FIG. 1 is a longitudinal cross-sectional view showing an embodiment of the present invention, and is an expanded longitudinal cross-sectional view taken along the line - in FIG. Figure 2 is a cross-sectional view taken along the - line in Figure 1, Figure 3 is a cross-sectional view taken along the - line in Figure 1, Figure 4 is an enlarged longitudinal cross-sectional view of the main part of Figure 1, and Figure 5 is a modified version. It is an enlarged vertical cross-sectional view of the same essential part showing an example. Explanation of symbols, 10... Control valve, 11... Gear housing, 12... Valve housing, 20...
Input shaft, 20a... spiral groove, 30... output shaft, 4
0...Spool valve, 41...Ball, 61,
62...A pair of snap rings.

Claims (1)

[Scope of utility model registration request] A first shaft and a second shaft coaxially supported within the housing.
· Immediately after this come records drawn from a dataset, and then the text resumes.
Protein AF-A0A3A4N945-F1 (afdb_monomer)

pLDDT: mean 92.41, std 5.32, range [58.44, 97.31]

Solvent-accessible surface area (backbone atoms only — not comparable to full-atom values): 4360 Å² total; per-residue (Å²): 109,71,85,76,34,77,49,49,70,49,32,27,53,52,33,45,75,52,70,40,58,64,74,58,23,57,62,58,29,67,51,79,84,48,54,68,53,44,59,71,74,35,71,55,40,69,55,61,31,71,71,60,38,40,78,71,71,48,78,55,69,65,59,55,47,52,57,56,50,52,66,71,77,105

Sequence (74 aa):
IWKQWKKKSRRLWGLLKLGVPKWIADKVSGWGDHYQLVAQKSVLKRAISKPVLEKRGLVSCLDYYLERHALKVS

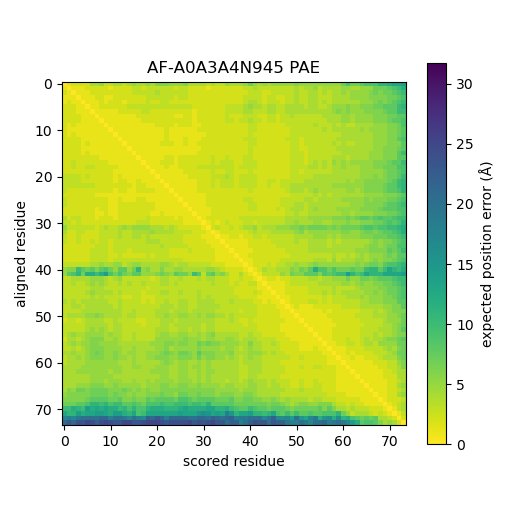Radius of gyration: 16.02 Å; Cα contacts (8 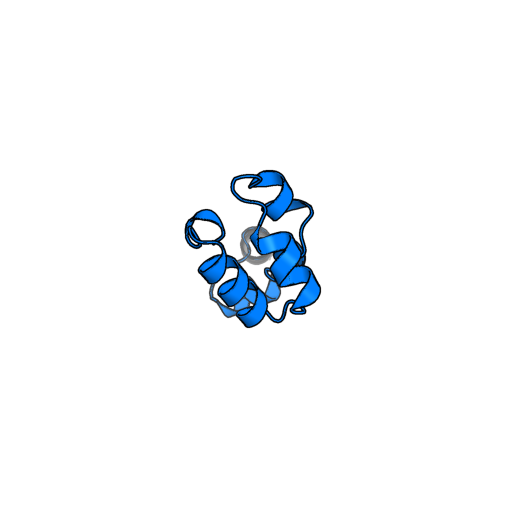Å, |Δi|>4): 48; chains: 1; bounding box: 40×22×42 Å

Secondary structure (DSSP, 8-state):
-GGG--SHHHHHHHHHHTT--HHHHHHHHT-TT-HHHHHHHSHHHHHS-HHHHHTTT---HHHHHHHHHHHHH-

Foldseek 3Di:
DLVVQQALVSQLVVCVVLVHDNVLSNVLSPVHPPVVCCCPPGCNPVSPDPVNVVVVVDDDPVVVCVVVVVVVVD

Organism: NCBI:txid257758

Nearest PDB structures (foldseek):
  7uin-assembly1_D  TM=9.335E-01  e=3.655E-03  Agathobacter rectalis
  8t2r-assembly1_D  TM=9.335E-01  e=4.735E-03  Agathobacter rectalis
  6ar1-assembly2_D  TM=8.869E-01  e=7.395E-01  Geobacillus stearothermophilus
  6ar1-assembly1_A  TM=8.892E-01  e=7.395E-01  Geobacillus stearothermophilus
  1ynb-assembly1_A  TM=3.954E-01  e=1.324E+00  Archaeoglobus fulgidus DSM 4304

Structure (mmCIF, N/CA/C/O backbone):
data_AF-A0A3A4N945-F1
#
_entry.id   AF-A0A3A4N945-F1
#
loop_
_atom_site.group_PDB
_atom_site.id
_atom_site.type_symbol
_atom_site.label_atom_id
_atom_site.label_alt_id
_atom_site.label_comp_id
_atom_site.label_asym_id
_atom_site.label_entity_id
_atom_site.label_seq_id
_atom_site.pdbx_PDB_ins_code
_atom_site.Cartn_x
_atom_site.Cartn_y
_atom_site.Cartn_z
_atom_site.occupancy
_atom_site.B_iso_or_equiv
_atom_site.auth_seq_id
_atom_site.auth_comp_id
_atom_site.auth_asym_id
_atom_site.auth_atom_id
_atom_site.pdbx_PDB_model_num
ATOM 1 N N . ILE A 1 1 ? 3.740 1.692 1.731 1.00 85.69 1 ILE A N 1
ATOM 2 C CA . ILE A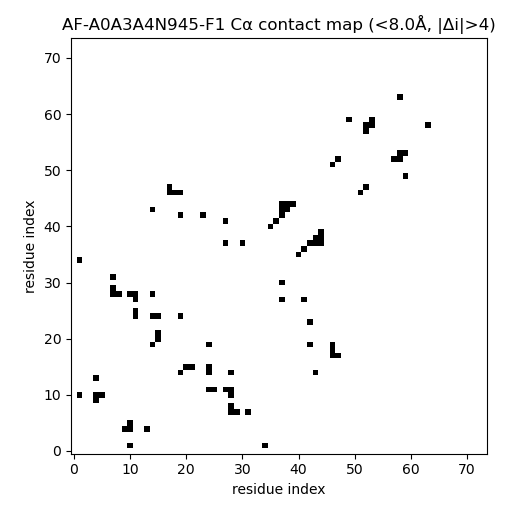 1 1 ? 4.319 0.696 0.791 1.00 85.69 1 ILE A CA 1
ATOM 3 C C . ILE A 1 1 ? 4.949 1.354 -0.439 1.00 85.69 1 ILE A C 1
ATOM 5 O O . ILE A 1 1 ? 6.161 1.276 -0.566 1.00 85.69 1 ILE A O 1
ATOM 9 N N . TRP A 1 2 ? 4.209 2.067 -1.303 1.00 91.06 2 TRP A N 1
ATOM 10 C CA . TRP A 1 2 ? 4.796 2.641 -2.534 1.00 91.06 2 TRP A CA 1
ATOM 11 C C . TRP A 1 2 ? 6.005 3.565 -2.293 1.00 91.06 2 TRP A C 1
ATOM 13 O O . TRP A 1 2 ? 7.046 3.388 -2.913 1.00 91.06 2 TRP A O 1
ATOM 23 N N . LYS A 1 3 ? 5.921 4.466 -1.301 1.00 91.81 3 LYS A N 1
ATOM 24 C CA . LYS A 1 3 ? 7.043 5.329 -0.875 1.00 91.81 3 LYS A CA 1
ATOM 25 C C . LYS A 1 3 ? 8.249 4.564 -0.302 1.00 91.81 3 LYS A C 1
ATOM 27 O O . LYS A 1 3 ? 9.367 5.062 -0.349 1.00 91.81 3 LYS A O 1
ATOM 32 N N . GLN A 1 4 ? 8.043 3.351 0.223 1.00 93.12 4 GLN A N 1
ATOM 33 C CA . GLN A 1 4 ? 9.140 2.486 0.682 1.00 93.12 4 GLN A CA 1
ATOM 34 C C . GLN A 1 4 ? 9.863 1.839 -0.512 1.00 93.12 4 GLN A C 1
ATOM 36 O O . GLN A 1 4 ? 11.054 1.542 -0.443 1.00 93.12 4 GLN A O 1
ATOM 41 N N . TRP A 1 5 ? 9.171 1.642 -1.636 1.00 94.62 5 TRP A N 1
ATOM 42 C CA . TRP A 1 5 ? 9.740 1.110 -2.872 1.00 94.62 5 TRP A CA 1
ATOM 43 C C . TRP A 1 5 ? 10.232 2.251 -3.767 1.00 94.62 5 TRP A C 1
ATOM 45 O O . TRP A 1 5 ? 9.586 2.630 -4.741 1.00 94.62 5 TRP A O 1
ATOM 55 N N . LYS A 1 6 ? 11.398 2.813 -3.427 1.00 92.44 6 LYS A N 1
ATOM 56 C CA . LYS A 1 6 ? 11.959 3.978 -4.134 1.00 92.44 6 LYS A CA 1
ATOM 57 C C . LYS A 1 6 ? 12.378 3.672 -5.580 1.00 92.44 6 LYS A C 1
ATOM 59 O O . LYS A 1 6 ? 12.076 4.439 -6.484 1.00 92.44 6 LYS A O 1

a shaft, a conversion mechanism that converts rotational displacement between these two shafts into axial displacement, and a conversion mechanism disposed on the outer periphery of one of the two shafts so as to be displaceable in the axial direction, and displaced in the axial direction by cooperation with the conversion mechanism. In a control valve for a power steering device equipped with a spool valve that switches the supply flow path of pressure oil, the conversion mechanism includes a spiral groove provided on the outer periphery of one of the shafts and a rotatable groove in the spool valve. a ball that is assembled into the spool valve and engages with the spiral groove from the outside; A control valve for a power steering device, characterized in that it employs a conversion mechanism comprising a pair of snap springs that are elastically sandwiched in a direction.